Swallow (Carlo Mirabella-Davis, 2019)

Lauréat du Prix spécial du Festival de Deauville, Swallow est précédé d’une réputation prometteuse et intriguante. Son metteur en scène Carlo Mirabella-Davis nous livre ici son second long métrage, après le documentaire The swell Season co-réalisé avec Nick August-Perna et Chris Dapkins (qui se centrait sur le duo de musiciens du film Once). Les premières oeuvres sont souvent l’occasion de définir un style tout en mettant en lumière des thématiques chères aux auteurs, et Swallow constitue un premier long de fiction étonnant et envoûtant, en évoquant l’existence difficile de cette jeune femme incarnée à la perfection par Haley Bennett.

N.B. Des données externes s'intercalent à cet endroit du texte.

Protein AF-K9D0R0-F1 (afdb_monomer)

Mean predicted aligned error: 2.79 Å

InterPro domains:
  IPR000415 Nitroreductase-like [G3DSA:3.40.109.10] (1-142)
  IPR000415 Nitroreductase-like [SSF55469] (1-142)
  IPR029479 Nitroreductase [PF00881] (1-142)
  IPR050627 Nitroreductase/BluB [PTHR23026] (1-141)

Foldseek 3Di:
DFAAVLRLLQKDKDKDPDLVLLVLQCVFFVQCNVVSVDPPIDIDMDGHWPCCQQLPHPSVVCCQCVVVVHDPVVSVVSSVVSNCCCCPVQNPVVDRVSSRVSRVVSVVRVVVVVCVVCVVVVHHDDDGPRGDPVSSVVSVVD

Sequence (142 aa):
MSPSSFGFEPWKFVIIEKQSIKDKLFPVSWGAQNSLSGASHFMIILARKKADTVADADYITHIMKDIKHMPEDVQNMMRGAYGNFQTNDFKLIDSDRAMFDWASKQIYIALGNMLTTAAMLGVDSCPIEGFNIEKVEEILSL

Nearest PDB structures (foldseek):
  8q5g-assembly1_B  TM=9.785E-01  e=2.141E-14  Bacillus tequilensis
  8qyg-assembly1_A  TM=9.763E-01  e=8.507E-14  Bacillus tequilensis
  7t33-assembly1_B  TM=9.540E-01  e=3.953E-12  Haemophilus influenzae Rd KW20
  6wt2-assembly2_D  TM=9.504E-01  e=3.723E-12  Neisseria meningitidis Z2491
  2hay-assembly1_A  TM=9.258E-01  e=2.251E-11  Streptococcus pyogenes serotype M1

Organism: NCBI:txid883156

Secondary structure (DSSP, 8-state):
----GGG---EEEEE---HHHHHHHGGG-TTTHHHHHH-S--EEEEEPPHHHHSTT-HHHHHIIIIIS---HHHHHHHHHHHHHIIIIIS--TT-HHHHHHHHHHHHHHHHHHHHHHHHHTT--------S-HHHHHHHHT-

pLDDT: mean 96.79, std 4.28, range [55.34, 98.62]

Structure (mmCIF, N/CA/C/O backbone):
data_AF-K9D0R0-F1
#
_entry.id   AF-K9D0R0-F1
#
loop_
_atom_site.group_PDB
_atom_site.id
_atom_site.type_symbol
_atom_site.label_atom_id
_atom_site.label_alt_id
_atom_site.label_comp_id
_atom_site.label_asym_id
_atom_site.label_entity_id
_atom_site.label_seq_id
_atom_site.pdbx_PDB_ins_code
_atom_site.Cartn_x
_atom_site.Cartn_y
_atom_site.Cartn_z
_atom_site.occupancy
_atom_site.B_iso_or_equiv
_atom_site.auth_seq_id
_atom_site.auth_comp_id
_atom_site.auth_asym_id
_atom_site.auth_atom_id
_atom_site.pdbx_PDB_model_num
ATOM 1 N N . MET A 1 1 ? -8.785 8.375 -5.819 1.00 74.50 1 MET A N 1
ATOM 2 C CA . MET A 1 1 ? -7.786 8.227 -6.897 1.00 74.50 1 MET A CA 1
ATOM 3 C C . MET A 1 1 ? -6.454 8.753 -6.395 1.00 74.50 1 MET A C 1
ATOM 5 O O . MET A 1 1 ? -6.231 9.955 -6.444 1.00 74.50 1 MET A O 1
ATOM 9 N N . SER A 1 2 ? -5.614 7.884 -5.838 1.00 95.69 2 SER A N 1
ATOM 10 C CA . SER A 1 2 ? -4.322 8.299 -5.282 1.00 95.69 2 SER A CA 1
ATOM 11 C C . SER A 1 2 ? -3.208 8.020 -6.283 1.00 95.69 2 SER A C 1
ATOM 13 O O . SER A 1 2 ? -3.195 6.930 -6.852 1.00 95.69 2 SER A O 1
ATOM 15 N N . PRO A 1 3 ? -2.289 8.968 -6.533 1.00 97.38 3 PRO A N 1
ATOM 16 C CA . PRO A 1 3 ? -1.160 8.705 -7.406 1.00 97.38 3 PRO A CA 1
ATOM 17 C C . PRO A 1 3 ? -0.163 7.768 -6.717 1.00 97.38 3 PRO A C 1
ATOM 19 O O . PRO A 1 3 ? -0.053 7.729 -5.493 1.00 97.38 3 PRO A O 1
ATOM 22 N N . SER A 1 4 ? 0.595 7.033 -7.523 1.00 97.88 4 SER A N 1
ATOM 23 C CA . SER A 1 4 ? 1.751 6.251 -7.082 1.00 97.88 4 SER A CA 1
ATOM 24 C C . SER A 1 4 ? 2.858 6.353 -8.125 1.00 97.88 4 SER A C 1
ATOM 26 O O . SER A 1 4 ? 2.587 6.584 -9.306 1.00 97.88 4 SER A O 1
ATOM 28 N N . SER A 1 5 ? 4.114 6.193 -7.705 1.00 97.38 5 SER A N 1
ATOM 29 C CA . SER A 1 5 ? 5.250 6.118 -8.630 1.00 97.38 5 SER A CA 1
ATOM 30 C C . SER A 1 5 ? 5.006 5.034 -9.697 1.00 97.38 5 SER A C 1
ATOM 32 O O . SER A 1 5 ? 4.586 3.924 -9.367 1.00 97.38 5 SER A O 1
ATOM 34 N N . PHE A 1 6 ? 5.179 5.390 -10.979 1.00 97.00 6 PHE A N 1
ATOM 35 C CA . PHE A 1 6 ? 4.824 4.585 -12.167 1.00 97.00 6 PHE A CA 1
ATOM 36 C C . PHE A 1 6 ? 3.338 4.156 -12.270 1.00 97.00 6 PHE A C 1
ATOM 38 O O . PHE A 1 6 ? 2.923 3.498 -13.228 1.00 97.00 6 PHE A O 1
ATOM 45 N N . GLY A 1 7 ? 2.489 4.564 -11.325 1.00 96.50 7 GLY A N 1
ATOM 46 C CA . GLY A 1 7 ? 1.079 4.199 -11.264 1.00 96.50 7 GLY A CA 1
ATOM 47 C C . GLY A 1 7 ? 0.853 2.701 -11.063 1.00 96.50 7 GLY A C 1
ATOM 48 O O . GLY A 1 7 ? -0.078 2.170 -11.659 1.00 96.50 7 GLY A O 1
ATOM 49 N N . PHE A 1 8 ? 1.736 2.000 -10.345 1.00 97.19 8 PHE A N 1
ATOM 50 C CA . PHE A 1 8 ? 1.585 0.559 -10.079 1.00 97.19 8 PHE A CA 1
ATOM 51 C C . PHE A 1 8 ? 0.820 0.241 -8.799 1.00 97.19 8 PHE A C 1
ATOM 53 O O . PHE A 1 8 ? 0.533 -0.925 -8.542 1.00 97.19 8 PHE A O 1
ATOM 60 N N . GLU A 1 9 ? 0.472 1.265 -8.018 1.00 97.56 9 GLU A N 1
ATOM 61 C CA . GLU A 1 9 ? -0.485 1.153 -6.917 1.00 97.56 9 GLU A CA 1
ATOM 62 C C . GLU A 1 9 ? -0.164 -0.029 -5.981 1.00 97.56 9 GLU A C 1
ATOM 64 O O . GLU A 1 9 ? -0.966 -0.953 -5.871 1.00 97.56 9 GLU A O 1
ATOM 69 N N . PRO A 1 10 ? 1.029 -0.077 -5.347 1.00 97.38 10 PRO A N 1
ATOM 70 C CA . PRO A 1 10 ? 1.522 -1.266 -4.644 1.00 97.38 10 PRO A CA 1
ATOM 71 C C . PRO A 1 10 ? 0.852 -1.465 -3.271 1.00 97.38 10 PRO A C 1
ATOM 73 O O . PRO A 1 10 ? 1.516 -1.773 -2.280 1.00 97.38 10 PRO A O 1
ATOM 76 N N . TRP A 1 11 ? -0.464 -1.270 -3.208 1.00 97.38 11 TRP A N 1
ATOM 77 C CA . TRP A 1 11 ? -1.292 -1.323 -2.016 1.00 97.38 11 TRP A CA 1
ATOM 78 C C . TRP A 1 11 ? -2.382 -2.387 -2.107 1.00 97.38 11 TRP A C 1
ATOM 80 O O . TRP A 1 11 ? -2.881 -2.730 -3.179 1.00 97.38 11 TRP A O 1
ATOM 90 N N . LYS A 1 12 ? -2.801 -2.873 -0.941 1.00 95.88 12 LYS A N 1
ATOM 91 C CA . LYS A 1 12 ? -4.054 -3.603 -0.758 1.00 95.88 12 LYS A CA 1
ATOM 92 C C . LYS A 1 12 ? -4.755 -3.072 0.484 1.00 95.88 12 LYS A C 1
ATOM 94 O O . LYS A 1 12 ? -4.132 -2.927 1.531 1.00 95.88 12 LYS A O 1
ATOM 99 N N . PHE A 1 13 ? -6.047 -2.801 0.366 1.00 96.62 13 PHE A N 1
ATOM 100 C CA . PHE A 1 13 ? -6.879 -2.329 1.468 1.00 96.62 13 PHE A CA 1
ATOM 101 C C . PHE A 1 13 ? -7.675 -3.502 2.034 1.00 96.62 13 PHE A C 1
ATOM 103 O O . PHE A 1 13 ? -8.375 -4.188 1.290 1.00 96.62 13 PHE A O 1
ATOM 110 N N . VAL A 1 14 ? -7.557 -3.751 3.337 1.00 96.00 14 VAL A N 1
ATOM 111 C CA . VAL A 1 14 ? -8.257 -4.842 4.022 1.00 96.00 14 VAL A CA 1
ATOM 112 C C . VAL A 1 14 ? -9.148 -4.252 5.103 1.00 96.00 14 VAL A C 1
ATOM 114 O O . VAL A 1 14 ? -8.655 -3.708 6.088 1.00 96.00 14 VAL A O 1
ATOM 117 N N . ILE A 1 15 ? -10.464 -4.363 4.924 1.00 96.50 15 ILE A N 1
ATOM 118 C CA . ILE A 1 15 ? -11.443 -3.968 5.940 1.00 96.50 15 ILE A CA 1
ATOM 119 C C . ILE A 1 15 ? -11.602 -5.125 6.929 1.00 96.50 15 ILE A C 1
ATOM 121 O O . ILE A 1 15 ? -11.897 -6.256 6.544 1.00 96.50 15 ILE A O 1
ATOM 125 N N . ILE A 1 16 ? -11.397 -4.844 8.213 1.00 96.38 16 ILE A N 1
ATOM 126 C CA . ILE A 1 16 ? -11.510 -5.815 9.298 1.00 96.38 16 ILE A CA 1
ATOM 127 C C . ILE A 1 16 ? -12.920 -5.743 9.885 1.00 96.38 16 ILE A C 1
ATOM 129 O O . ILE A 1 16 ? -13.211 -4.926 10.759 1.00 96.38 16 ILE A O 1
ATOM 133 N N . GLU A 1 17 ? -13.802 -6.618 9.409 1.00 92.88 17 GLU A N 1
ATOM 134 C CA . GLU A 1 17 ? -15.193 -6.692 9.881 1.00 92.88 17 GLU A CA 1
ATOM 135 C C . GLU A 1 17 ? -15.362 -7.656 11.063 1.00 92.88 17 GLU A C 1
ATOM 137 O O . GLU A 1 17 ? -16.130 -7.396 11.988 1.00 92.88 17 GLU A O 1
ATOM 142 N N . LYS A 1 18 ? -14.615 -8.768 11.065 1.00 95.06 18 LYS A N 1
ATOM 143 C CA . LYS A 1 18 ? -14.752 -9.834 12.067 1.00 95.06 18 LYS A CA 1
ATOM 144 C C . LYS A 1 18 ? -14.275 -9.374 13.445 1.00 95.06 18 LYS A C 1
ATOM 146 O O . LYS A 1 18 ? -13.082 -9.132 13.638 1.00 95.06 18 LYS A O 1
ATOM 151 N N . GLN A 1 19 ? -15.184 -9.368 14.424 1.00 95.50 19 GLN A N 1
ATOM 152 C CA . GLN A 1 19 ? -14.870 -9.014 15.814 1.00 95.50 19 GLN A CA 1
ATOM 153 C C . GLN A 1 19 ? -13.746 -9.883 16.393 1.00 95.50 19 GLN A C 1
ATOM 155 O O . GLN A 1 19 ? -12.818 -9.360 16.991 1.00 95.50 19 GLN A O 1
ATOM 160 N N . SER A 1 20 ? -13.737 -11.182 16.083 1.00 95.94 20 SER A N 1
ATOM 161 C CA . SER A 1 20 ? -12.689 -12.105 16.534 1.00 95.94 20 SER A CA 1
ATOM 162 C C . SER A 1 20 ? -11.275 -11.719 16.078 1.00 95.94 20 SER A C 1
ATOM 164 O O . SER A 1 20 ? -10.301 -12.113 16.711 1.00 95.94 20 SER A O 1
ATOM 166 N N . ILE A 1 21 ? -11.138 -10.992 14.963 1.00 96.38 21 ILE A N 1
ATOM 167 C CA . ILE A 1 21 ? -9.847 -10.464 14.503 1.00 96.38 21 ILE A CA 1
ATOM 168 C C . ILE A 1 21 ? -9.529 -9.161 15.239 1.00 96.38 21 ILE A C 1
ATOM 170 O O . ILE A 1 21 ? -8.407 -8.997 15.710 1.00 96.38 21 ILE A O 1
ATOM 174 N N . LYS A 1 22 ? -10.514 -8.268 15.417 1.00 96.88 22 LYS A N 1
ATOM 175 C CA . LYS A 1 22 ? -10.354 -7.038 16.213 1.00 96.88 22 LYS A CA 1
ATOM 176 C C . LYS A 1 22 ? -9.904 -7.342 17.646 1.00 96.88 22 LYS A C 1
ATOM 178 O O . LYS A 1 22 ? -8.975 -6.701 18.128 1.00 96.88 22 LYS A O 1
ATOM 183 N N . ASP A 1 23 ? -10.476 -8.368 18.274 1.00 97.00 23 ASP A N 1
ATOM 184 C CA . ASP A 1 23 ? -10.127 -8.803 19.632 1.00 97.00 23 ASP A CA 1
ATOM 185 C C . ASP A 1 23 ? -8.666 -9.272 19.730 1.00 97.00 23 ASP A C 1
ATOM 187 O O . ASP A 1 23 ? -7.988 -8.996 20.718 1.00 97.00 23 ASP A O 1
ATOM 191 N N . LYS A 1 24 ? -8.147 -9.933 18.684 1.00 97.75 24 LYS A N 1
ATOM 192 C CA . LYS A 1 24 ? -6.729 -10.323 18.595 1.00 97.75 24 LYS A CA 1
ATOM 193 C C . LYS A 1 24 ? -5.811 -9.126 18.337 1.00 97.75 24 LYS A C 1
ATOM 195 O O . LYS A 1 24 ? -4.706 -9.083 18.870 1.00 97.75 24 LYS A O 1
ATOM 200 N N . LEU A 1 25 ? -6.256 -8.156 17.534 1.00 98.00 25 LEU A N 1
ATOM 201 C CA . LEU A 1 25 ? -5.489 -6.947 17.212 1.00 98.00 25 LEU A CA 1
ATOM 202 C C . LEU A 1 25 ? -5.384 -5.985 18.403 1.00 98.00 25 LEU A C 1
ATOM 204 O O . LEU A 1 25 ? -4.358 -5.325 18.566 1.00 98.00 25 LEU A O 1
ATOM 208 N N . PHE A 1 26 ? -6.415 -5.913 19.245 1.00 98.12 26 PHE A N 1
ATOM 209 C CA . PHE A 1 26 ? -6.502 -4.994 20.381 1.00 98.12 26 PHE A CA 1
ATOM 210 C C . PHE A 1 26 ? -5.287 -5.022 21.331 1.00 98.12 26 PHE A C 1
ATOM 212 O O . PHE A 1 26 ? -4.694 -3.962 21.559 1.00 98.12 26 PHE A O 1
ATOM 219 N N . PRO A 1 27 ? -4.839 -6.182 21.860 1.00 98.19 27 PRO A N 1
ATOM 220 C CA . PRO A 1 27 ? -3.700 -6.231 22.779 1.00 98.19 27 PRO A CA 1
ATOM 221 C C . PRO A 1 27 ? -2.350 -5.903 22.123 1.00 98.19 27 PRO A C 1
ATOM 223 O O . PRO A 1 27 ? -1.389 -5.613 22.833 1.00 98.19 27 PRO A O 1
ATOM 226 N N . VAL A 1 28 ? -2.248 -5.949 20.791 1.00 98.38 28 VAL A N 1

La réussite du film n’aurait pas pu atteindre un tel niveau sans la présence de cette actrice incroyable, qu’on a déjà pu croiser chez Araki (Kaboom) ou chez Antoine Fuqua (Equalizer, Les sept Mercenaires). Sa composition viscérale du personnage d’Hunter prend réellement aux tripes, et s’avère d’une intensité impressionnante. Hunter mène une existence bourgeoise des plus mornes, s’effaçant perpétuellement vis-à-vis de son mari et de sa belle-famille. La vision de la femme au foyer des années 50 perdure jusque dans l’imagerie et les décors, et elle va développer un pica, qui est un trouble psychologique compulsif, poussant la personne qui en est atteinte à avaler divers objets, ce qui peut bien évidemment s’avérer très dangereux.

Carlo Mirabella-Davis va nous faire vivre cette détresse psychologique de l’intérieur, en restant constamment aux côtés d’Hunter. La sensibilité du metteur en scène impressionne, avec une certaine forme de pudeur qui est toutefois accompagnée d’une vraie frontalité. L’intelligence de son découpage et de sa composition picturale font que l’on va suivre cette descente avec une tension véritable, en ressentant presque la douleur d’Hunter. Encore une fois, le jeu d’Haley Bennett est d’une justesse incroyable, permettant de traiter ce sujet avec une réelle intensité sans tomber dans le pathos ni dans le ridicule. Ce travail d’équilibriste constant fait de sa prestation l’une des plus abouties de l’année, même si cette année commence à peine! Sous sa surface lisse et souriante bouillonnent de véritables tourments, qui vont ressortir avec ce trouble du comportement. La subtilité avec laquelle Haley Bennett jongle entre son visage de femme parfaite et l’expression viscérale de ses émotions apporte une authenticité devant laquelle on ne peut pas rester indifférent!

Carlo Mirabella-Davis construit un récit anxiogène dans lequel la jeune femme se retrouve doublement prisonnière, tout d’abord de sa condition sociale finalement dégradante, et ensuite de sa fragilité psychologique. L’intelligence avec laquelle ces thématiques sont liées est très rassurante, car c’est le genre de sujet qui peut rapidement tourner en boucle, mais qui ici se pare d’une véritable tension. La mise en scène de Mirabella-Davis enferme Hunter dans cette existence désincarnée, tout en composant des tableaux véritablement beaux. Sans atteindre la qualité graphique phénoménale d’un Park-Chan Wook avec l’hallucinant Stoker, on plonge dans un drame psychologique qui se défend vraiment bien visuellement aussi. Les scènes où Hunter avale des objets sont un mélange d’ultra-sensibilité et de stress intense, ce qui permet de vivre de manière très intime ces instants qui vont être déterminants pour la jeune femme.

L’évolution du récit va se faire là encore avec la même acuité et avec la même force, et le tout est amené sans grand discours moralisateur ou simplement explicatif, mais de manière très brute et d’autant plus intense. Swallow prend aux tripes tant par son sujet psychologique que par l’évolution de son récit, et si c’est une oeuvre à ne pas mettre entre toutes les mains, elle a le mérite d’aller au bout de ce qu’elle nous raconte, en laissant des traces émotionnelles durables.